The power supply unit 230 provides power for flowing seawater toward the ballast water treatment unit 250. In the present embodiment, the power supply unit 230 is a ballast water pump 230 is applied, the seawater is intake from the water inlet 210 (sea chest) by the operation of the ballast water pump 230, ballast water pipe 220 A) serves to send to the ballast water treatment unit 250. On the other hand, the pressure pump 290 for pressing the seawater to the ballast water treatment unit 250 is further provided.

In addition, the flow rate detection unit 241 provided in the ballast water pipe 220 checks the flow rate entering the ballast water treatment unit 250, and the filtration device 240 primarily filters foreign substances or floating matters in seawater. Do this. In the present embodiment, a flow meter 241 is applied to the flow rate detection unit 241, and a self cleaning filter 240 is applied to the filtration device 240 for filtering seawater.

On the other hand, the control unit 260 is electrically connected to the flow rate detection unit 241 and the filtration device 240 receives the signal detected by the flow rate detection unit 241 and the information about the filtration device 240. As such, in the present exemplary embodiment, the controller 260 is configured independently of the above-described valve controller 360, but the scope of the present invention is not limited thereto, and the controller 260 and the valve controller 360 are a single device. It may be implemented.

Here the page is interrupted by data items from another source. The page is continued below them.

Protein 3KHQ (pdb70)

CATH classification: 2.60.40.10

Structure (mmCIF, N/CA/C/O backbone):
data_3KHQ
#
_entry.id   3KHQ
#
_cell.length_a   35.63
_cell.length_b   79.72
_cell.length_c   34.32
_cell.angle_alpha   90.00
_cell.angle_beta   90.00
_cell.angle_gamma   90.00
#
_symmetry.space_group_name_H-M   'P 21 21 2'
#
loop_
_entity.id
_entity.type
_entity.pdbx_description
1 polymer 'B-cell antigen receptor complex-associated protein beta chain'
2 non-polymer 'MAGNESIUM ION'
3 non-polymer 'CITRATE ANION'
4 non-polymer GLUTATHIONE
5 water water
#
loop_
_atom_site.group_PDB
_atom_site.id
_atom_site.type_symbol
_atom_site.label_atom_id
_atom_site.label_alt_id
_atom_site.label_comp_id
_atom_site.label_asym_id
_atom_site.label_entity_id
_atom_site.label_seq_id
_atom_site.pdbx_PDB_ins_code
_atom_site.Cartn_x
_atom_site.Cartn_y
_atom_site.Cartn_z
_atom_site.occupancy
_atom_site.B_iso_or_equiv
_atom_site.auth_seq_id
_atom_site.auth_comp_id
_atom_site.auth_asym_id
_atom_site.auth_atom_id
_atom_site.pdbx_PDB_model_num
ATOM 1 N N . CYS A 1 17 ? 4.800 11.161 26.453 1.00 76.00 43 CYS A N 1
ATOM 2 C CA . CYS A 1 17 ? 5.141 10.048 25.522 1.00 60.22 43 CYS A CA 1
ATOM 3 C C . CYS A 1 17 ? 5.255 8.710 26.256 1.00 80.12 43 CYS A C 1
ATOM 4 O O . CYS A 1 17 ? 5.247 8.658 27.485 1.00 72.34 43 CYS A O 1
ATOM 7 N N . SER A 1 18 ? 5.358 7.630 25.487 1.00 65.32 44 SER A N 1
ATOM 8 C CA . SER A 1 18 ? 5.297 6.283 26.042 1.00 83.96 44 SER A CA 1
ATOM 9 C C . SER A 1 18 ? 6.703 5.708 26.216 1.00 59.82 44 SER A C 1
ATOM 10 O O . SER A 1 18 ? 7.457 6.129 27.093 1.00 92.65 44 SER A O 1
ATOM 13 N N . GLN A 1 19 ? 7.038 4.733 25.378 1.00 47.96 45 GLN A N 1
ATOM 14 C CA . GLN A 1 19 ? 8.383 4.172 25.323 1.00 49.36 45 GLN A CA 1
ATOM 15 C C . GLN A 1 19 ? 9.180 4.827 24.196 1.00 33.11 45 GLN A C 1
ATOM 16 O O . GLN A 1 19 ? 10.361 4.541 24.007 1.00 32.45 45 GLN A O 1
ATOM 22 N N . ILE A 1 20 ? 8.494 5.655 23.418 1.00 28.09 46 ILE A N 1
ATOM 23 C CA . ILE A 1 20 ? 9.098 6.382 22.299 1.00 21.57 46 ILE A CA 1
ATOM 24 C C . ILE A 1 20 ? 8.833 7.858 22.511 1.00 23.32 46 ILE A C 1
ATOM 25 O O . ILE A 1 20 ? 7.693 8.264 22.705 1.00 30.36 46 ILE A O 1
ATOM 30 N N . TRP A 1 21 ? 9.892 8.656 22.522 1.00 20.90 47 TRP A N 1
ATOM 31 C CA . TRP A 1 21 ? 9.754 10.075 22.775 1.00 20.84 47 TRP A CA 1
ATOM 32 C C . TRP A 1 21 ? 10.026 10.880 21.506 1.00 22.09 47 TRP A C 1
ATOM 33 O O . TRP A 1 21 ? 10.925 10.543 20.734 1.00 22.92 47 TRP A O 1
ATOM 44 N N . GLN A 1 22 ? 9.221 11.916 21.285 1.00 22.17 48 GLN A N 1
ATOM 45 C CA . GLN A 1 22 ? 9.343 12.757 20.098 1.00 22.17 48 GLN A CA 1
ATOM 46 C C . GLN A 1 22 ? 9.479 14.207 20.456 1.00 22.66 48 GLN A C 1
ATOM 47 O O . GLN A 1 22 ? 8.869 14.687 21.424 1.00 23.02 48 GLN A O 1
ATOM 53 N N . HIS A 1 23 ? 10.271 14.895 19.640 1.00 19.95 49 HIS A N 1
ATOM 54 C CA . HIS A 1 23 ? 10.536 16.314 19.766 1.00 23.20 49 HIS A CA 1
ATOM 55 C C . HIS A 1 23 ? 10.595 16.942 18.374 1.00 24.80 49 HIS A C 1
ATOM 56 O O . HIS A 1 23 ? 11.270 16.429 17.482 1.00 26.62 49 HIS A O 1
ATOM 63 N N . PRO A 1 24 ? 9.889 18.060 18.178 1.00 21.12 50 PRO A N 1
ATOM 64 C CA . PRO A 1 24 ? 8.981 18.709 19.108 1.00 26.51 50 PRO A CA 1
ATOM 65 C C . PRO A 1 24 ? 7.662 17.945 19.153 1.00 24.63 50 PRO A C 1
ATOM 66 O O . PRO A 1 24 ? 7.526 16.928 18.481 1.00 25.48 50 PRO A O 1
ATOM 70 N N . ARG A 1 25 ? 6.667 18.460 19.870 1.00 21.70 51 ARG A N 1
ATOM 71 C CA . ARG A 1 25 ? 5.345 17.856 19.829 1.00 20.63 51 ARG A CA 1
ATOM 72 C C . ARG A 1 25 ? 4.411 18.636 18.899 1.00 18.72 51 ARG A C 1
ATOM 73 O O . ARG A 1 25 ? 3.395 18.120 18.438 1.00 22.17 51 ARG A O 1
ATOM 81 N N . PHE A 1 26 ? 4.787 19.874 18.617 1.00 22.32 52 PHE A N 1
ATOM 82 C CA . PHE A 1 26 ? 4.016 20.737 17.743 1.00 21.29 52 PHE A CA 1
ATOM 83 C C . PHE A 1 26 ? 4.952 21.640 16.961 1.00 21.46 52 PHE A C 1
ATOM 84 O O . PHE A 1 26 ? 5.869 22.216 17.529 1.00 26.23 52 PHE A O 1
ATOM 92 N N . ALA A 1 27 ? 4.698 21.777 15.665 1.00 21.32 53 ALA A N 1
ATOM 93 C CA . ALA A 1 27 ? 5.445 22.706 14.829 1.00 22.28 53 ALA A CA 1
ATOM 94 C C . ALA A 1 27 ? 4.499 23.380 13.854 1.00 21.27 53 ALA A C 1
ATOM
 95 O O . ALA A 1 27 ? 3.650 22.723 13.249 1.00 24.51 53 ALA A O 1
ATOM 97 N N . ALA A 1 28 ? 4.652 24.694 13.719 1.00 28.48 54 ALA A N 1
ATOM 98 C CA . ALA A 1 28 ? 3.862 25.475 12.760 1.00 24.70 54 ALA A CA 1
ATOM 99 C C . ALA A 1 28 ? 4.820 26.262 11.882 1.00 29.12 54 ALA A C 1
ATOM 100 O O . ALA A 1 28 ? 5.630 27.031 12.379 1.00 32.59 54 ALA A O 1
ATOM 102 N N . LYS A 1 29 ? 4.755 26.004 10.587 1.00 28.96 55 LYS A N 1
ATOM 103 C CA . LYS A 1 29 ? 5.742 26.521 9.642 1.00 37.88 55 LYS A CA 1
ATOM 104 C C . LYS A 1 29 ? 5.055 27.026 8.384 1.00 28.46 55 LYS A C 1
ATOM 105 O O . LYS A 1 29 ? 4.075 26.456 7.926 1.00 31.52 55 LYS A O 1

The ballast water treatment unit 250 is a space in which seawater is substantially electrolyzed to generate chlorine and sterilization of seawater using the generated chlorine component. The seawater withdrawn from the intake port 210 is mixed with the brine flowing from the brine storage tank 330 in the flow along the ballast water pipe 220 and enters the ballast water treatment unit 250. Meanwhile, in the ballast water treatment unit 250, a process of extracting chlorine from seawater is performed by using the following electrolysis method.

Anode

2H ₂ O-> O ₂ + 4H + + 4e-

2Cl--> Cl ₂ + 2e-

Cathode

2H ₂ O + 2e--> H ₂ + 2OH-

Bulk

Cl ₂ + 2OH--> OCl- + Cl- + H ₂ O

NaOCl + H ₂ O-> HOCl <-> H + + OCl-

In this way it is possible to generate chlorine in the ballast water treatment unit 250 and by using the sterilizing ability of such chlorine can be sterilized foreign matters such as plankton, microorganisms, bacteria and the like contained in the ballast water. Finally, the sterilized ballast water is moved along the ballast water pipe 220 and stored in the ballast tank 280.

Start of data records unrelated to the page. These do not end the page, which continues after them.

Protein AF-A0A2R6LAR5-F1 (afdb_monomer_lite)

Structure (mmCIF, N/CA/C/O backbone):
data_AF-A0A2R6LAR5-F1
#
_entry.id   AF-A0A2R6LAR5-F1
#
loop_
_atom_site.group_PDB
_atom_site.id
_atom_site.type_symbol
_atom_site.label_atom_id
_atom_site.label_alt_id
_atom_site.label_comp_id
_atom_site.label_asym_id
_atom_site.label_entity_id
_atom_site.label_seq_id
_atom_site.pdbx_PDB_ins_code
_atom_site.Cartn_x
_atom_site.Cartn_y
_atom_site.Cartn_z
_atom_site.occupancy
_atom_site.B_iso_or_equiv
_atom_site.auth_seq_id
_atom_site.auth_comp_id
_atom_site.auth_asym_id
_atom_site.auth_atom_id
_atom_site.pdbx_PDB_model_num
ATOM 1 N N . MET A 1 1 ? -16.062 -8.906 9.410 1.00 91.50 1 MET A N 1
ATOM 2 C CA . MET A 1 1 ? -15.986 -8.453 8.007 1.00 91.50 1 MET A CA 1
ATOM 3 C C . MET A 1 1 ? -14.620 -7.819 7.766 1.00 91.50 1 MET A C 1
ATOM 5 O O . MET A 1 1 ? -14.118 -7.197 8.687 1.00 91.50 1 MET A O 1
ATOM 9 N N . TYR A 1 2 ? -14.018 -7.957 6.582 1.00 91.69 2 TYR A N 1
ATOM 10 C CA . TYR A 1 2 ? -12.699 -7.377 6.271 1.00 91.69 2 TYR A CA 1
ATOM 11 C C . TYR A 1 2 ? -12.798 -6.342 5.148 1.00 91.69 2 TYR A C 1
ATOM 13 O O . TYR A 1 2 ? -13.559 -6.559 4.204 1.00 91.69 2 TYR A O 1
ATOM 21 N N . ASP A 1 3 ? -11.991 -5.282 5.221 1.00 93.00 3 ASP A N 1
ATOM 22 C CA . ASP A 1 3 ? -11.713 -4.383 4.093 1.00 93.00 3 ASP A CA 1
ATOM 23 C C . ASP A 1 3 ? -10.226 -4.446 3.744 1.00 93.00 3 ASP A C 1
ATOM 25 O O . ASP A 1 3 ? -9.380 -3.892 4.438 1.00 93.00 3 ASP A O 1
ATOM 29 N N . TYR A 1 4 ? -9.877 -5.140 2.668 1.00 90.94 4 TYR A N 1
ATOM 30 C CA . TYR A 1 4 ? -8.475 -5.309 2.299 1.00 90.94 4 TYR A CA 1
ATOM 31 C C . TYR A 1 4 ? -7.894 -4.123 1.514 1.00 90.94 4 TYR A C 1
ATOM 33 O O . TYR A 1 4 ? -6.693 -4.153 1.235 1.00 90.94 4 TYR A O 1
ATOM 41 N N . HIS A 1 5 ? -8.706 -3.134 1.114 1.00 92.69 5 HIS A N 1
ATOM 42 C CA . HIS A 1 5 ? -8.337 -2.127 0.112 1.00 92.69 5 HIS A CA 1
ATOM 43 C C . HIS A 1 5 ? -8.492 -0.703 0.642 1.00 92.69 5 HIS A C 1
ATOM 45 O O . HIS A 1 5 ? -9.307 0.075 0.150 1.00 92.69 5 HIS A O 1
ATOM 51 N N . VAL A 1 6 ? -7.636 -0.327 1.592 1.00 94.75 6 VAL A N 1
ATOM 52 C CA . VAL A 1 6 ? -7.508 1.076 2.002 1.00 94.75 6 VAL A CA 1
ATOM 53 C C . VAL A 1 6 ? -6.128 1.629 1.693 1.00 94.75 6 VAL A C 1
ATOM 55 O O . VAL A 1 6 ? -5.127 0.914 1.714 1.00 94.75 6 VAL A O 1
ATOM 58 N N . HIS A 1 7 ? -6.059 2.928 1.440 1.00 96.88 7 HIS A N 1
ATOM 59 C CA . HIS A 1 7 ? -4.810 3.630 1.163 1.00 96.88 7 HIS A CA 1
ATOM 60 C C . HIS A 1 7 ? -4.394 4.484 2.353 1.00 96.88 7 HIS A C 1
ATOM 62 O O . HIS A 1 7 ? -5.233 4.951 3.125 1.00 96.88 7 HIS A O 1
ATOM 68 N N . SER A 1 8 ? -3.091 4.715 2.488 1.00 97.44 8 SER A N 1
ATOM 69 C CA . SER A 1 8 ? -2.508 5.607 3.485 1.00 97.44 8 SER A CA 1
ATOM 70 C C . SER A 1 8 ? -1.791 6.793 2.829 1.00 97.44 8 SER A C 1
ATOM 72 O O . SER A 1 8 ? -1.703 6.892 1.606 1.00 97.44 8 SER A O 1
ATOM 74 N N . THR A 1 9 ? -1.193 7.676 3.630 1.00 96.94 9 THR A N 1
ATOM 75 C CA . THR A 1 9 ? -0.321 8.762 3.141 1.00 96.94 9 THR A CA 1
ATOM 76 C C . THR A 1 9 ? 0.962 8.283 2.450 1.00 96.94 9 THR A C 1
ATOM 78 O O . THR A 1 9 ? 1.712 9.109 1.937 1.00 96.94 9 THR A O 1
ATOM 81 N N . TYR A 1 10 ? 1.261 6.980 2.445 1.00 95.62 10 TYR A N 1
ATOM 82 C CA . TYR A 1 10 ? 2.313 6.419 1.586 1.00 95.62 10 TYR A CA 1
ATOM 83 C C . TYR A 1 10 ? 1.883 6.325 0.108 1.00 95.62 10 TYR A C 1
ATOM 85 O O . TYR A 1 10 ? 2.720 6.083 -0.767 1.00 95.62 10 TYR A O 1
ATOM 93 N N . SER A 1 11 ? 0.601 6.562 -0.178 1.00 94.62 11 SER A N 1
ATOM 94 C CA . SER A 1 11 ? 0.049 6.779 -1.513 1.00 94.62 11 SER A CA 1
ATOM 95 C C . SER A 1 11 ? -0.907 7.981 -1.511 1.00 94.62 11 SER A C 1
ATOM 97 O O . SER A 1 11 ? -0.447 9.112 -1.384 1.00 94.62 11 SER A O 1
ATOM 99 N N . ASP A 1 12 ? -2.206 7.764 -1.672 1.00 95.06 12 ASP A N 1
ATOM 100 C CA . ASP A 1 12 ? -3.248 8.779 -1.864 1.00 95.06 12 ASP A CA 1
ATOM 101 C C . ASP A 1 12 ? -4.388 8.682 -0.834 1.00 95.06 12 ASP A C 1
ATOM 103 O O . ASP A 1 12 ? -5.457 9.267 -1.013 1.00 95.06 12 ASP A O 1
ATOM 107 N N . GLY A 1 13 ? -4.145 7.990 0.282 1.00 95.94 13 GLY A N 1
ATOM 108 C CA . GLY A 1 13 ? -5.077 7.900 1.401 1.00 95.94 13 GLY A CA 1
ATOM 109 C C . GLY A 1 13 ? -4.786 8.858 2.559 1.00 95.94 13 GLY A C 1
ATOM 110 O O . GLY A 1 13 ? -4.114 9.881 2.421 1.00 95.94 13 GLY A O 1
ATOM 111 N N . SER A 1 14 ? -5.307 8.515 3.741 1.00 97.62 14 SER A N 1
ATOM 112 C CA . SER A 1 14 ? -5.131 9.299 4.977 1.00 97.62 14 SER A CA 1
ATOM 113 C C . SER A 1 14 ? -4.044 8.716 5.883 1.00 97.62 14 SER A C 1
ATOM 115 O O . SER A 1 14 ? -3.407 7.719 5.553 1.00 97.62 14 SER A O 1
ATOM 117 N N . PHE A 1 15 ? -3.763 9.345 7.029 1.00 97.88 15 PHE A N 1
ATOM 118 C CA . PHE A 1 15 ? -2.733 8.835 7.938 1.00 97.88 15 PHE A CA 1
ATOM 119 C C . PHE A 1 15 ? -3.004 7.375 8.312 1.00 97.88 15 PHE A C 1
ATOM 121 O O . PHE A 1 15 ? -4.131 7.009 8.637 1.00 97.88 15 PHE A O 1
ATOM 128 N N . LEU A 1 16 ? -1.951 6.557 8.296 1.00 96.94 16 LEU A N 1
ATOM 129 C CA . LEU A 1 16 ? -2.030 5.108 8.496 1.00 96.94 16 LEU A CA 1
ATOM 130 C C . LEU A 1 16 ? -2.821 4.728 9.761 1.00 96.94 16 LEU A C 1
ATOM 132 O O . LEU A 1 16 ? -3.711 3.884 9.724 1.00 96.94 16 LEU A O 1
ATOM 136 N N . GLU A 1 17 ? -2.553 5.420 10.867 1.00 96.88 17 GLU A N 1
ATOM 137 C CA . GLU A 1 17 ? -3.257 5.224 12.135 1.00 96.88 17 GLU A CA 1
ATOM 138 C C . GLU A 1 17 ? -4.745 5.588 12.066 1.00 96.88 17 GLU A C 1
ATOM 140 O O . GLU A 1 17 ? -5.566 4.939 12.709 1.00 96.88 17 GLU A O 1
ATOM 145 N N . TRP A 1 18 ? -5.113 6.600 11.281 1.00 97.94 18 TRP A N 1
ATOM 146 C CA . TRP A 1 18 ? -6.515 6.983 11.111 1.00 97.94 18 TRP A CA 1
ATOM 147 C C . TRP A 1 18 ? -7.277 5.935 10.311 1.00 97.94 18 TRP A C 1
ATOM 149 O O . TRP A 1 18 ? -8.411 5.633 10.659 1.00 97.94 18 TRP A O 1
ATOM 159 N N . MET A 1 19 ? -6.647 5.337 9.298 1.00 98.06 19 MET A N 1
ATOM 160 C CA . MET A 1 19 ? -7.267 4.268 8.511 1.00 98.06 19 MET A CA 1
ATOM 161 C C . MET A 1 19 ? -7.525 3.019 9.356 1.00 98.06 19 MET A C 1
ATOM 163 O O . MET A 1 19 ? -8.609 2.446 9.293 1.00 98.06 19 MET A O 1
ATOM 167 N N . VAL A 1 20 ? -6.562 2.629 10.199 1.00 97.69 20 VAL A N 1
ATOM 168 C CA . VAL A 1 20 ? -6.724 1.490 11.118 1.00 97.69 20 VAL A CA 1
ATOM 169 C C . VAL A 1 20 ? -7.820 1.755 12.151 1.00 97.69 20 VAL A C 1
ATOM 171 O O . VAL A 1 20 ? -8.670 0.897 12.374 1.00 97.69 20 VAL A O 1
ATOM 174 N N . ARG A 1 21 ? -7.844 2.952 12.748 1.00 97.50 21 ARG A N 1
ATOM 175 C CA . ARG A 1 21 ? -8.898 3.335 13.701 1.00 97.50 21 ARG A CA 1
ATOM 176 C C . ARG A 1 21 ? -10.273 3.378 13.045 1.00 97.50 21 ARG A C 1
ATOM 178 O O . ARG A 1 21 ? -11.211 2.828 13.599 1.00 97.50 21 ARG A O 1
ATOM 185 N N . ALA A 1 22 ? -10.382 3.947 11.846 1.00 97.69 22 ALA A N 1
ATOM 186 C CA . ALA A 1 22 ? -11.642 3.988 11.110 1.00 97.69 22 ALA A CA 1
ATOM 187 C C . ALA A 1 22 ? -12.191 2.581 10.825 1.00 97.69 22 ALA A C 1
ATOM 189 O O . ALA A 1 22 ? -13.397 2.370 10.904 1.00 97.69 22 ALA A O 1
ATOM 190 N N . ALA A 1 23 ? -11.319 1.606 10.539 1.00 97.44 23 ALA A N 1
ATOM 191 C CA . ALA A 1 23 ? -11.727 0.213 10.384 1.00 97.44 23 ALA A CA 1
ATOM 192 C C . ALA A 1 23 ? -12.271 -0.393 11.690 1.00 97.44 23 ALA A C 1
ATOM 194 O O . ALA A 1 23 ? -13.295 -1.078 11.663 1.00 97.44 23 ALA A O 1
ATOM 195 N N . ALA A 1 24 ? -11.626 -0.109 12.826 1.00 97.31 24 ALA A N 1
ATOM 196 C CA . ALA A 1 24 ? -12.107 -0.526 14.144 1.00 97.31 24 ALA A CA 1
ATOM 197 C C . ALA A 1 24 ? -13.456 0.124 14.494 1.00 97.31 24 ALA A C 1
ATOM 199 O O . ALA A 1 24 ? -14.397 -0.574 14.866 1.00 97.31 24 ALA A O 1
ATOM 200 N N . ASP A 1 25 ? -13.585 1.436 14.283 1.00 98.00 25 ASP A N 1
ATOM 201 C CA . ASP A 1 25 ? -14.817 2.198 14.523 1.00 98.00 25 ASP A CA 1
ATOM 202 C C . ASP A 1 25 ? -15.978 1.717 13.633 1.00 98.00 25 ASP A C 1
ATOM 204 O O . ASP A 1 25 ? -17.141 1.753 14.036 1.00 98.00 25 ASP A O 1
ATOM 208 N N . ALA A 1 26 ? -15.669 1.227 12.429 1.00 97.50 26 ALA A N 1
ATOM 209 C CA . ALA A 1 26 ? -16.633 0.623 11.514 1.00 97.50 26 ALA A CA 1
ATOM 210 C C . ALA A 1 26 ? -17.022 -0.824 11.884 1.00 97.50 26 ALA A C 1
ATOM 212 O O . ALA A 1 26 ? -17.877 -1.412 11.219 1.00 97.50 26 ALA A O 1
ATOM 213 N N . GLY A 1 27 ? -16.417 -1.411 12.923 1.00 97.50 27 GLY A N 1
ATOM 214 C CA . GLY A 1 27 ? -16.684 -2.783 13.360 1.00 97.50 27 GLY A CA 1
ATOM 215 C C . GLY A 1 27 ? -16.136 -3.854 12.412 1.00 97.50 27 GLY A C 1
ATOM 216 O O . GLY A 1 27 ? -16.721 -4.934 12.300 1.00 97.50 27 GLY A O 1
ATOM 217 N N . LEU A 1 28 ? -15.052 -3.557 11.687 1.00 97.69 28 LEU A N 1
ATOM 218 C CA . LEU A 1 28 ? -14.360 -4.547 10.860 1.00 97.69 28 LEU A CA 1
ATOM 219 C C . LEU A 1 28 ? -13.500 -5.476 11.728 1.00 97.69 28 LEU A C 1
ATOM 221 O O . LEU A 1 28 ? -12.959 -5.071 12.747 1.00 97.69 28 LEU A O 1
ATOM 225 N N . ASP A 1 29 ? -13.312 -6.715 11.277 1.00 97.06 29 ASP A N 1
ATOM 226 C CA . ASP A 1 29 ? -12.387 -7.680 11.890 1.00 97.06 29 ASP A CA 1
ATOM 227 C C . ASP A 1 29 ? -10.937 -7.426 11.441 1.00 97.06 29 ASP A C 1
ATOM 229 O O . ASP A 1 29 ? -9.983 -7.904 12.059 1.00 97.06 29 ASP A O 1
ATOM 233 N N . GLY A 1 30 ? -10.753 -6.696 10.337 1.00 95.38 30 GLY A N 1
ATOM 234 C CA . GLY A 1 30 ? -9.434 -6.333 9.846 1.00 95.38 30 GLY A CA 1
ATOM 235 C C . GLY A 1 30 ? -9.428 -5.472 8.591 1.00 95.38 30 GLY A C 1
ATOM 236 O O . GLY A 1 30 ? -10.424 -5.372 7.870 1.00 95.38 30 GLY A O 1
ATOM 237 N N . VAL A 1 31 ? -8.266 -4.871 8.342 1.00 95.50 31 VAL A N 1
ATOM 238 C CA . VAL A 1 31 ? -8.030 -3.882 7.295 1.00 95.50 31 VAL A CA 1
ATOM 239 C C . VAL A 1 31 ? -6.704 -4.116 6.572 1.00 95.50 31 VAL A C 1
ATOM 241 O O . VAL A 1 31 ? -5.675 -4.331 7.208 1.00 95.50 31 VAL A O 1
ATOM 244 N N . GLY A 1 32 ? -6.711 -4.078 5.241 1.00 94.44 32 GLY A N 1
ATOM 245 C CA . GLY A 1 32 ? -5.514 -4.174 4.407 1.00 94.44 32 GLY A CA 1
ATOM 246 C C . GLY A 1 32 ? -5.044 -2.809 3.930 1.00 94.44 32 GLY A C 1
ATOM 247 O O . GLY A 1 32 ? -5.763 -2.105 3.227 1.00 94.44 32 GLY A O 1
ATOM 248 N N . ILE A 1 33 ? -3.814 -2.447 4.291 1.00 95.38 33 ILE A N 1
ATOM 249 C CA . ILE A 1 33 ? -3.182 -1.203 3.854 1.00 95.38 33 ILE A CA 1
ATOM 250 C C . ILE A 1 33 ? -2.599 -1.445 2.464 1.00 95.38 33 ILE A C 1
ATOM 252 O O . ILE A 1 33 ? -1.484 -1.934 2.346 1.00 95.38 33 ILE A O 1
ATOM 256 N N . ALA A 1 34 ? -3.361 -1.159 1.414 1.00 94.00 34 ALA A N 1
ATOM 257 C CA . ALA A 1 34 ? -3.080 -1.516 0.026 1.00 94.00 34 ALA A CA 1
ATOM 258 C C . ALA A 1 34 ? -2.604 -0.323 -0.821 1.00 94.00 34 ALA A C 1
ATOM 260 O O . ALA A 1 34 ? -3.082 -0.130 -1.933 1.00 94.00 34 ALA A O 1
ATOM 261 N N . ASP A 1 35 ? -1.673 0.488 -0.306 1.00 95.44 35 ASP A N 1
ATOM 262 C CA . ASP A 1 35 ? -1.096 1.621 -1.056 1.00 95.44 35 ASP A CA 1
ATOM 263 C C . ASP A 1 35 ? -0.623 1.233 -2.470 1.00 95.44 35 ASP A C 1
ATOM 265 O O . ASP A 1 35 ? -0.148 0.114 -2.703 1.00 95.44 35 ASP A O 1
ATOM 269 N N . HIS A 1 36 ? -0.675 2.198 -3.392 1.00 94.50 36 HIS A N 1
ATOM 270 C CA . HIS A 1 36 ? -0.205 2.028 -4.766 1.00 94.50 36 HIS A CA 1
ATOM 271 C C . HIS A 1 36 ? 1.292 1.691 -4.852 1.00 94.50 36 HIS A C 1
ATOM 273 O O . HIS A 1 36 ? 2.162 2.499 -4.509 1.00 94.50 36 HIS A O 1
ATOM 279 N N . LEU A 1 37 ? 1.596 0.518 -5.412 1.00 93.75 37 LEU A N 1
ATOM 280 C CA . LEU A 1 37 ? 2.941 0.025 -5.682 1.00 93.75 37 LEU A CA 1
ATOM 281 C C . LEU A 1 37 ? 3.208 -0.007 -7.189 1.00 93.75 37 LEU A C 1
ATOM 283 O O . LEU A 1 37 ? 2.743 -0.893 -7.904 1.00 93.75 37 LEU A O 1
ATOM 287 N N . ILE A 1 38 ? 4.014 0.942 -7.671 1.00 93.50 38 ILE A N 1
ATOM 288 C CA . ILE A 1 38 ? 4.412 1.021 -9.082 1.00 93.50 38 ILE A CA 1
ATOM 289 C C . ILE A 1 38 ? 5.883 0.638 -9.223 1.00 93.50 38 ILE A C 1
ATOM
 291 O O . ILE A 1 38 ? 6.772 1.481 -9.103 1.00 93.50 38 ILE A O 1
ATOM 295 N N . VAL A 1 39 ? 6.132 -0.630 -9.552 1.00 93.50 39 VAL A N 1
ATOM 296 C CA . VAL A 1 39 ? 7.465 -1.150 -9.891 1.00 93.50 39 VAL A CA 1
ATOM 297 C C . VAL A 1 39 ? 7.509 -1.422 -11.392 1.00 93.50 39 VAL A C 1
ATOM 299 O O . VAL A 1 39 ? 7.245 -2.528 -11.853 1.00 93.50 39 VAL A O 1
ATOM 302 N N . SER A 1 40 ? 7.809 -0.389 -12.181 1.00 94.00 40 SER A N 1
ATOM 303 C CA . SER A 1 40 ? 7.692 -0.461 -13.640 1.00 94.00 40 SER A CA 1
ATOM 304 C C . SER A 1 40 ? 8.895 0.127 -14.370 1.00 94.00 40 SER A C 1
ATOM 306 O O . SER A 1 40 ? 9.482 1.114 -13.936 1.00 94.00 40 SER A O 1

In this embodiment, an indirect type in which one flow path is sequentially connected to the ballast water pipe 220 and the ballast tank 280 from the intake port 210, and the ballast water treatment unit 250 is indirectly connected to one flow path. Alternatively, alternatively, the ballast water treatment unit 250 and the ballast water pipe 220 may be directly connected to each other.

As described above, the ballast water treatment device 200 of the present embodiment is connected to the brine supply device 300 so that brine generated from the clean water treatment device 100 is introduced into the ballast water treatment device 200 and recycled. By doing so, while maximizing the efficiency of the electrolytic ballast water treatment system, there is no need to purchase salt water from the outside, and the cost can be reduced, and the brine water discarded is recycled in the ballast water treatment unit 250. Thereby contributing to protecting the ecosystem.

Meanwhile, the ballast water treatment device 200 according to an embodiment of the present invention further includes a chlorine analyzer 270 to determine the efficiency and performance of the ballast water treatment device 200. The chlorine analyzer 270 analyzes chlorine components in the inflow stage of the ballast water treatment apparatus 200 and in the passage stage of the ballast water treatment apparatus 200, respectively.

In addition, the ballast water treatment apparatus 200 may be further provided with a display unit (not shown) to detect and grasp the state of the ballast water treatment system in real time. In this way, the operator can easily grasp the state of the ballast water treatment system, so as to know the operation status or malfunction of the ballast water treatment system, and to determine whether the valve 310 is opened or closed, thereby improving work efficiency. It can be maximized.

  Hereinafter, an operation of the ballast water treatment system according to the first embodiment of the present invention will be described in detail with reference to FIG. 1.

First, the seawater is introduced into the clean water treatment device 100 and subjected to desalination and separated into fresh water and brine, and then the clean water is transferred to the clean water storage tank 130 through the clean water pipe 120. The brine water is stored and flows along the brine discharge pipe 320.

The valve controller 360 controls the valve 310 when the water level of the brine storage tank 330 is low based on the detection signal of the water level detector 350 of the brine storage tank 330. Opening the flow path toward the brine (brine water) to the outlet port 121 is blocked so that the brine is stored in the brine storage tank 330. If the brine storage tank 330 is full of brine, the flow path to the brine storage tank 330 is blocked and the brine (breine water) outlet 121 is opened to generate the clean water treatment device 100 The brine (brine water) to be discharged to the outboard through the brine (121) outlet (121).

On the other hand, seawater is withdrawn from the water intake port 210 (sea chest) by the drive of the ballast water pump 230. At this time, the chlorine analyzer (270, Chlorine Analyzer) checks the chlorine component contained in the seawater and the information is transmitted to the controller 260.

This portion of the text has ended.